ARPFloat is an implementation of arbitrary precision floating point data structures and utilities. The library can be used to emulate floating point operation, in software, or create new floating point data types.

Example

  use arpfloat::Float;
  use arpfloat::FP128;

  // Create the number '5' in FP128 format.
  let n = Float::from_f64(5.).cast(FP128);

  // Use Newton-Raphson to find the square root of 5.
  let mut x = n.clone();
  for _ in 0..20 {
      x += (&n / &x)/2;
  }

  println!("fp128: {}", x);
  println!("fp64:  {}", x.as_f64());

The program above will print this output:

fp128: 2.2360679774997896964091736687312763
fp64:  2.23606797749979

The library also provides API that exposes rounding modes, and low-level operations.

    use arpfloat::FP128;
    use arpfloat::RoundingMode::NearestTiesToEven;
    use arpfloat::Float;

    let x = Float::from_u64(FP128, 1<<53);
    let y = Float::from_f64(1000.0).cast(FP128);

    let val = Float::mul_with_rm(&x, &y, NearestTiesToEven);

View the internal representation of numbers:

   use arpfloat::Float;
   use arpfloat::FP16;

   let fp = Float::from_i64(FP16, 15);

   fp.dump(); // Prints FP[+ E=+3 M=11110000000]
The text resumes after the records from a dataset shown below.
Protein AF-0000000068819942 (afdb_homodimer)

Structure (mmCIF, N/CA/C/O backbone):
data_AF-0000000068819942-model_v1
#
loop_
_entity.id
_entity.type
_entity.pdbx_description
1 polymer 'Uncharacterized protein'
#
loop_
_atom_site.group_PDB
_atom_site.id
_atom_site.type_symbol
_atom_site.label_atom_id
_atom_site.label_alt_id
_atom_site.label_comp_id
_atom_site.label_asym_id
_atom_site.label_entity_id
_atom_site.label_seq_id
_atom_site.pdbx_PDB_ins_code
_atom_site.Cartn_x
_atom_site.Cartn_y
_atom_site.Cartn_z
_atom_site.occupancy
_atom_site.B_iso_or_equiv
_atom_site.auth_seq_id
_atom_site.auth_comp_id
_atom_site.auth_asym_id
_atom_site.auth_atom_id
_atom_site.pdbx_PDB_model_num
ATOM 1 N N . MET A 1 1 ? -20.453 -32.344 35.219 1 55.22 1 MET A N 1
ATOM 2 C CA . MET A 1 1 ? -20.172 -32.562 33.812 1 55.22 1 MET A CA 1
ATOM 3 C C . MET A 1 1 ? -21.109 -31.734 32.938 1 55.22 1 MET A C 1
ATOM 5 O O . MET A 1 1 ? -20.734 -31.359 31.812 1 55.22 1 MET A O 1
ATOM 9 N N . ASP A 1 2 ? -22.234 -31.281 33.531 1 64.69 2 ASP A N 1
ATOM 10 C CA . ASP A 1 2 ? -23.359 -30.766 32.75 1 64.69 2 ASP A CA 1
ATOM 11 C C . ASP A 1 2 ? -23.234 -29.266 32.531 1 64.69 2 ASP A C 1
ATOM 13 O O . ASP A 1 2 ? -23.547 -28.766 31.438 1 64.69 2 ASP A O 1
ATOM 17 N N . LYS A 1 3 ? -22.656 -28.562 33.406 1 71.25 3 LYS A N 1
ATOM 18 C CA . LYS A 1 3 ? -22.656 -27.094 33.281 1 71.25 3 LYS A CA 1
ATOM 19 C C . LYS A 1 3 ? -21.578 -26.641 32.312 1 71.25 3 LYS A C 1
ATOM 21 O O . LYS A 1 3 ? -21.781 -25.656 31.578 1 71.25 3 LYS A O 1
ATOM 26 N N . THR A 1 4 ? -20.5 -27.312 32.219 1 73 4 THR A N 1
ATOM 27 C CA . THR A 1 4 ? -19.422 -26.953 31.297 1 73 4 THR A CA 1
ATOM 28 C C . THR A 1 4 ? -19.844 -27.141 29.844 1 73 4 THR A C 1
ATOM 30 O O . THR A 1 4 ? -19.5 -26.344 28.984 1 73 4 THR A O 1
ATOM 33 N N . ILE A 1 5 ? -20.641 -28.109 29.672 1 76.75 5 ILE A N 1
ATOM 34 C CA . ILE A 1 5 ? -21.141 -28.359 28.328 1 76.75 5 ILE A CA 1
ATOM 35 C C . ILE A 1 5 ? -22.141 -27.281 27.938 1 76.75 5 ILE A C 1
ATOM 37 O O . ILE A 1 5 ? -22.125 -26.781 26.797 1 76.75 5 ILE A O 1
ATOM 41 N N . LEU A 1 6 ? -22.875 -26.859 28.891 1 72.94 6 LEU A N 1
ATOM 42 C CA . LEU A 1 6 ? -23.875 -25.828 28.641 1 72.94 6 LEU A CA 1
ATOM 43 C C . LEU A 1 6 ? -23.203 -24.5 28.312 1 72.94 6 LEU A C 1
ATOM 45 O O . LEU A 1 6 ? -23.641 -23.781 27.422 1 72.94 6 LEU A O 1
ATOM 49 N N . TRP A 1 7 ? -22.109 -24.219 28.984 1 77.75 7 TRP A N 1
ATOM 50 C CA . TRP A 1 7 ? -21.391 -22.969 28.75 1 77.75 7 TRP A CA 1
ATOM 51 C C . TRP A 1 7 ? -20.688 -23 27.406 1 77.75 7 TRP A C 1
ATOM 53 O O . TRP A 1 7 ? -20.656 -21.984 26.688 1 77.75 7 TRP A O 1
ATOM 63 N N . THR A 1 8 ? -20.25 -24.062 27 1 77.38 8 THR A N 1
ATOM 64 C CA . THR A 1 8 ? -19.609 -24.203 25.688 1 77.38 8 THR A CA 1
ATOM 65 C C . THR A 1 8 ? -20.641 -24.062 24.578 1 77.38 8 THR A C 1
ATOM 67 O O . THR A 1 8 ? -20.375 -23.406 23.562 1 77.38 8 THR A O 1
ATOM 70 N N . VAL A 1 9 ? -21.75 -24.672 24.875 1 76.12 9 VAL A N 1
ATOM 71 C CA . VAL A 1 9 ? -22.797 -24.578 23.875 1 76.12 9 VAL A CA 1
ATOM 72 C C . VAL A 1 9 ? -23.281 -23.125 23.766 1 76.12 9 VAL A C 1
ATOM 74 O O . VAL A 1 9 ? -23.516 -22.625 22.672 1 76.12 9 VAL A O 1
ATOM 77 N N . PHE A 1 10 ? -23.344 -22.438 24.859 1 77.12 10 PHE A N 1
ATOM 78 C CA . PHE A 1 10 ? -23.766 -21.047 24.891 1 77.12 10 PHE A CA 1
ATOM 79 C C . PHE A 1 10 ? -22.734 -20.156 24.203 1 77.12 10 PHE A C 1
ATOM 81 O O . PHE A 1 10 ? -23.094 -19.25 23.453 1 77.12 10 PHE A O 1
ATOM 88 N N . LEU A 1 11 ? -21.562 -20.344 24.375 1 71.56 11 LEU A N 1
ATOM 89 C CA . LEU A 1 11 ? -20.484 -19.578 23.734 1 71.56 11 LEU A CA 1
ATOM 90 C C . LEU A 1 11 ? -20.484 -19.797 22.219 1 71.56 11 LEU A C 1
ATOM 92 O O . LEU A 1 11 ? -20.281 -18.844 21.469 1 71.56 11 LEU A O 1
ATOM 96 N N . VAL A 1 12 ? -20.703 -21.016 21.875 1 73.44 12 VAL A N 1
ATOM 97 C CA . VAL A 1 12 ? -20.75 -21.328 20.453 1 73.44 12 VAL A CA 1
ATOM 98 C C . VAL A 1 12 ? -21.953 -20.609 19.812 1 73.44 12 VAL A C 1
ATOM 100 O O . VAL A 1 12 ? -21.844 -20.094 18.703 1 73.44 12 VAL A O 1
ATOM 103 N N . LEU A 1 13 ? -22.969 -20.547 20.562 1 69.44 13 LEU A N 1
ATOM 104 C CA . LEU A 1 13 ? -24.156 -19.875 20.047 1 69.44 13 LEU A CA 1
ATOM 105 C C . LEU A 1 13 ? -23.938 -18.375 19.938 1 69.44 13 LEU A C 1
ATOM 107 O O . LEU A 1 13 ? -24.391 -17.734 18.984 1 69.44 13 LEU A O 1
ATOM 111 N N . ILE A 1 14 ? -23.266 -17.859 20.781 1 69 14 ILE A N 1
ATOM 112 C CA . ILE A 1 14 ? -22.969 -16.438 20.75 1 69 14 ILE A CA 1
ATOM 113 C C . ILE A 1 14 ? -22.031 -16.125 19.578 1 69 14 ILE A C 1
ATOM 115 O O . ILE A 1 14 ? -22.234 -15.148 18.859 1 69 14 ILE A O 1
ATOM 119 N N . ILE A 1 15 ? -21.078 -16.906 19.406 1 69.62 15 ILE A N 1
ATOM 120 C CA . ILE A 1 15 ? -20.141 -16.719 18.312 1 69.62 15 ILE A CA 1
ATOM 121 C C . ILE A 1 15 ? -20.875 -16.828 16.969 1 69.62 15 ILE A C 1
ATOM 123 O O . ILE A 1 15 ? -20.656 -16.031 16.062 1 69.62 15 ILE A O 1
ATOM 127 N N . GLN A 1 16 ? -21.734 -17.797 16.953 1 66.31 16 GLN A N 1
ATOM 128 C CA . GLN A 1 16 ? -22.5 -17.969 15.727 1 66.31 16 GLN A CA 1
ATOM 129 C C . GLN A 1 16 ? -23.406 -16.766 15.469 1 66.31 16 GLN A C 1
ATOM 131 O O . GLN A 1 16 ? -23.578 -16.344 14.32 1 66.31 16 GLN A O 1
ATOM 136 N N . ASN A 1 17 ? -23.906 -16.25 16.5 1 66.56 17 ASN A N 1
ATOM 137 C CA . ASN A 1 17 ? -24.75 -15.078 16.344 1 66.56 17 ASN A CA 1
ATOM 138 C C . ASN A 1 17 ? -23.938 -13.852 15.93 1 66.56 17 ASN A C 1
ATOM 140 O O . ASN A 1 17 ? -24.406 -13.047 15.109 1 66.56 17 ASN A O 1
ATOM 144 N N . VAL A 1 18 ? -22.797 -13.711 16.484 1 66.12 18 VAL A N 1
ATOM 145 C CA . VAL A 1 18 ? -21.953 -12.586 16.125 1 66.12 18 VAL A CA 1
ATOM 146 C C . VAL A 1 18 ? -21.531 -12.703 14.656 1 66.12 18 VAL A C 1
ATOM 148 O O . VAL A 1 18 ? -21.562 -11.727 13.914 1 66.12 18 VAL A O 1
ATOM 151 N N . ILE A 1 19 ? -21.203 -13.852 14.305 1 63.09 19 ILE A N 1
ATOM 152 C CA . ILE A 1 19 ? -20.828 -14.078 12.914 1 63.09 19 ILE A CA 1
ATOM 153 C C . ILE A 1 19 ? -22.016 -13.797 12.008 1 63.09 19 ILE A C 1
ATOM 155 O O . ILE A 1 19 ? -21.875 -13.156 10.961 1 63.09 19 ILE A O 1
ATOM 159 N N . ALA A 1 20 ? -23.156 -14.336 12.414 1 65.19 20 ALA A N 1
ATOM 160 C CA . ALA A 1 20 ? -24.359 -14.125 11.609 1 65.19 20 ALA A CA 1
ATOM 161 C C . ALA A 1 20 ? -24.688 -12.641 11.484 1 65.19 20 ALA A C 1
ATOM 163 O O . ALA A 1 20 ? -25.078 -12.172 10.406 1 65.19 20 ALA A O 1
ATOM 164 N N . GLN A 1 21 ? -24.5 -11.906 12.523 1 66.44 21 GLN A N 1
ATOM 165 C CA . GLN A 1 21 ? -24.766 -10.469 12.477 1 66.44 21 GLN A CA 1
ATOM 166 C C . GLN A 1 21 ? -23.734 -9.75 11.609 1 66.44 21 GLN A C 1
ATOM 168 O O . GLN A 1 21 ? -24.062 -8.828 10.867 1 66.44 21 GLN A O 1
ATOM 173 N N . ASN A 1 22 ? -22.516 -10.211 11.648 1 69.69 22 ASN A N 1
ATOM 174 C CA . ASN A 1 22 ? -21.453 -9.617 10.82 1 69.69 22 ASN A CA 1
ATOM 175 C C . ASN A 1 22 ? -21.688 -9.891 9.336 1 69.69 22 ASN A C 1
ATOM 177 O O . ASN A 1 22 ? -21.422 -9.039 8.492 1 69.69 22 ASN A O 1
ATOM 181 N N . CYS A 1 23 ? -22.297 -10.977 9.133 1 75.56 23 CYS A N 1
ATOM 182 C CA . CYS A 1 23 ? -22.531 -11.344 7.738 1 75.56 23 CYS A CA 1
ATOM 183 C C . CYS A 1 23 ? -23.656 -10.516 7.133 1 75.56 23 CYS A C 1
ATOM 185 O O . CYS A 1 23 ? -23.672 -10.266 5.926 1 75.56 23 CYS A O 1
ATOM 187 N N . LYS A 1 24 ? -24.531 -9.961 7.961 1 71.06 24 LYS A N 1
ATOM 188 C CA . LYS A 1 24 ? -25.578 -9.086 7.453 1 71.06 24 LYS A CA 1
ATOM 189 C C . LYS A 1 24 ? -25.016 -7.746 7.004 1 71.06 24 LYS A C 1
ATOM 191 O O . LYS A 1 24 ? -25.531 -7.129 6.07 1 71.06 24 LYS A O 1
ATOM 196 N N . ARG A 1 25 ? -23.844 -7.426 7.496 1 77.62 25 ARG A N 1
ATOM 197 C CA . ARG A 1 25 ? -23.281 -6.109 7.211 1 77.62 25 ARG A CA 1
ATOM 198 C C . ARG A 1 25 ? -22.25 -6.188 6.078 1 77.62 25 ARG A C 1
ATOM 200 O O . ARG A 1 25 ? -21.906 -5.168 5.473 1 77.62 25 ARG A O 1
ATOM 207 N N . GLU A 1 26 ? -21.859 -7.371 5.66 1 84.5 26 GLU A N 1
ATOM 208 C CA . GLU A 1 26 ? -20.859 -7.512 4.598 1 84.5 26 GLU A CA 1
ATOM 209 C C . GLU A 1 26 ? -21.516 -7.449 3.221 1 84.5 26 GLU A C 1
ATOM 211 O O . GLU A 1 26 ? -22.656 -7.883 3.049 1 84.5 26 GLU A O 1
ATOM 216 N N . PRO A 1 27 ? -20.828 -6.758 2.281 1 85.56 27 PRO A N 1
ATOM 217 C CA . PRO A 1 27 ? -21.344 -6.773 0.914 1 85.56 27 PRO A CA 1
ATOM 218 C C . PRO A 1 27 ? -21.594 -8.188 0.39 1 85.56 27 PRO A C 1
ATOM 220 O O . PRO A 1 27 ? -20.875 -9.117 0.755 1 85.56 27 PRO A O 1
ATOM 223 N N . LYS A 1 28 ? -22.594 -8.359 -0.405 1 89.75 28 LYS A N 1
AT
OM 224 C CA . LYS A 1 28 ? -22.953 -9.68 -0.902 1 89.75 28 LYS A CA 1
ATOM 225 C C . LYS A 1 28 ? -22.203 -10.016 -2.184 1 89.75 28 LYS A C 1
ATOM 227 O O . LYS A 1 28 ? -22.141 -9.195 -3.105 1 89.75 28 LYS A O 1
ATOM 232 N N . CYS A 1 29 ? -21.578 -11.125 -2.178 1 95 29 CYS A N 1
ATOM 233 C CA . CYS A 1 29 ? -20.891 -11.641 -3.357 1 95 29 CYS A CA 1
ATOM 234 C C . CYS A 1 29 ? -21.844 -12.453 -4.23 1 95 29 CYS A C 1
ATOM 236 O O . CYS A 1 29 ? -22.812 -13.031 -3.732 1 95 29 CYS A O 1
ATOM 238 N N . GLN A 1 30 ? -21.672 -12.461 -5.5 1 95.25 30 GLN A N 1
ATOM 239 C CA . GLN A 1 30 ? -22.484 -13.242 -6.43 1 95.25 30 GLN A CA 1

   let m = fp.get_mantissa();
    m.dump(); // Prints 11110000000

Control the rounding mode for type conversion:

    use arpfloat::{FP16, FP32, RoundingMode, Float};

    let x = Float::from_u64(FP32, 2649);
    let b = x.cast_with_rm(FP16, RoundingMode::Zero);
    println!("{}", b); // Prints 2648!

Define new float formats and use high-precision transcendental functions:

  use arpfloat::{Float, Semantics};
  // Define a new float format with 120 bits of accuracy, and dynamic range
  // of 2^10.
  let sem = Semantics::new(10, 120);

  let pi = Float::pi(sem);
  let x = Float::exp(&pi);
  println!("e^pi = {}", x); // Prints 23.1406926327792....

Structs

Float
This is the main data structure of this library. It represents an arbitrary-precision floating-point number.
Semantics
Controls the semantics of a floating point number using two fields: ‘precision’, that determines the number of bits, and ‘exponent’ that controls the dynamic range of the number.

Enums

RoundingMode
Defines the supported rounding modes. See IEEE754-2019 Section 4.3 Rounding-direction attributes

Constants

FP16
Predefined FP16 float with 5 exponent bits, and 10 mantissa bits.
FP32
Predefined FP32 float with 8 exponent bits, and 23 mantissa bits.
FP64
Predefined FP64 float with 11 exponent bits, and 52 mantissa bits.
FP128
Predefined FP128 float with 15 exponent bits, and 112 mantissa bits.
FP256
Predefined FP256 float with 19 exponent bits, and 236 mantissa bits.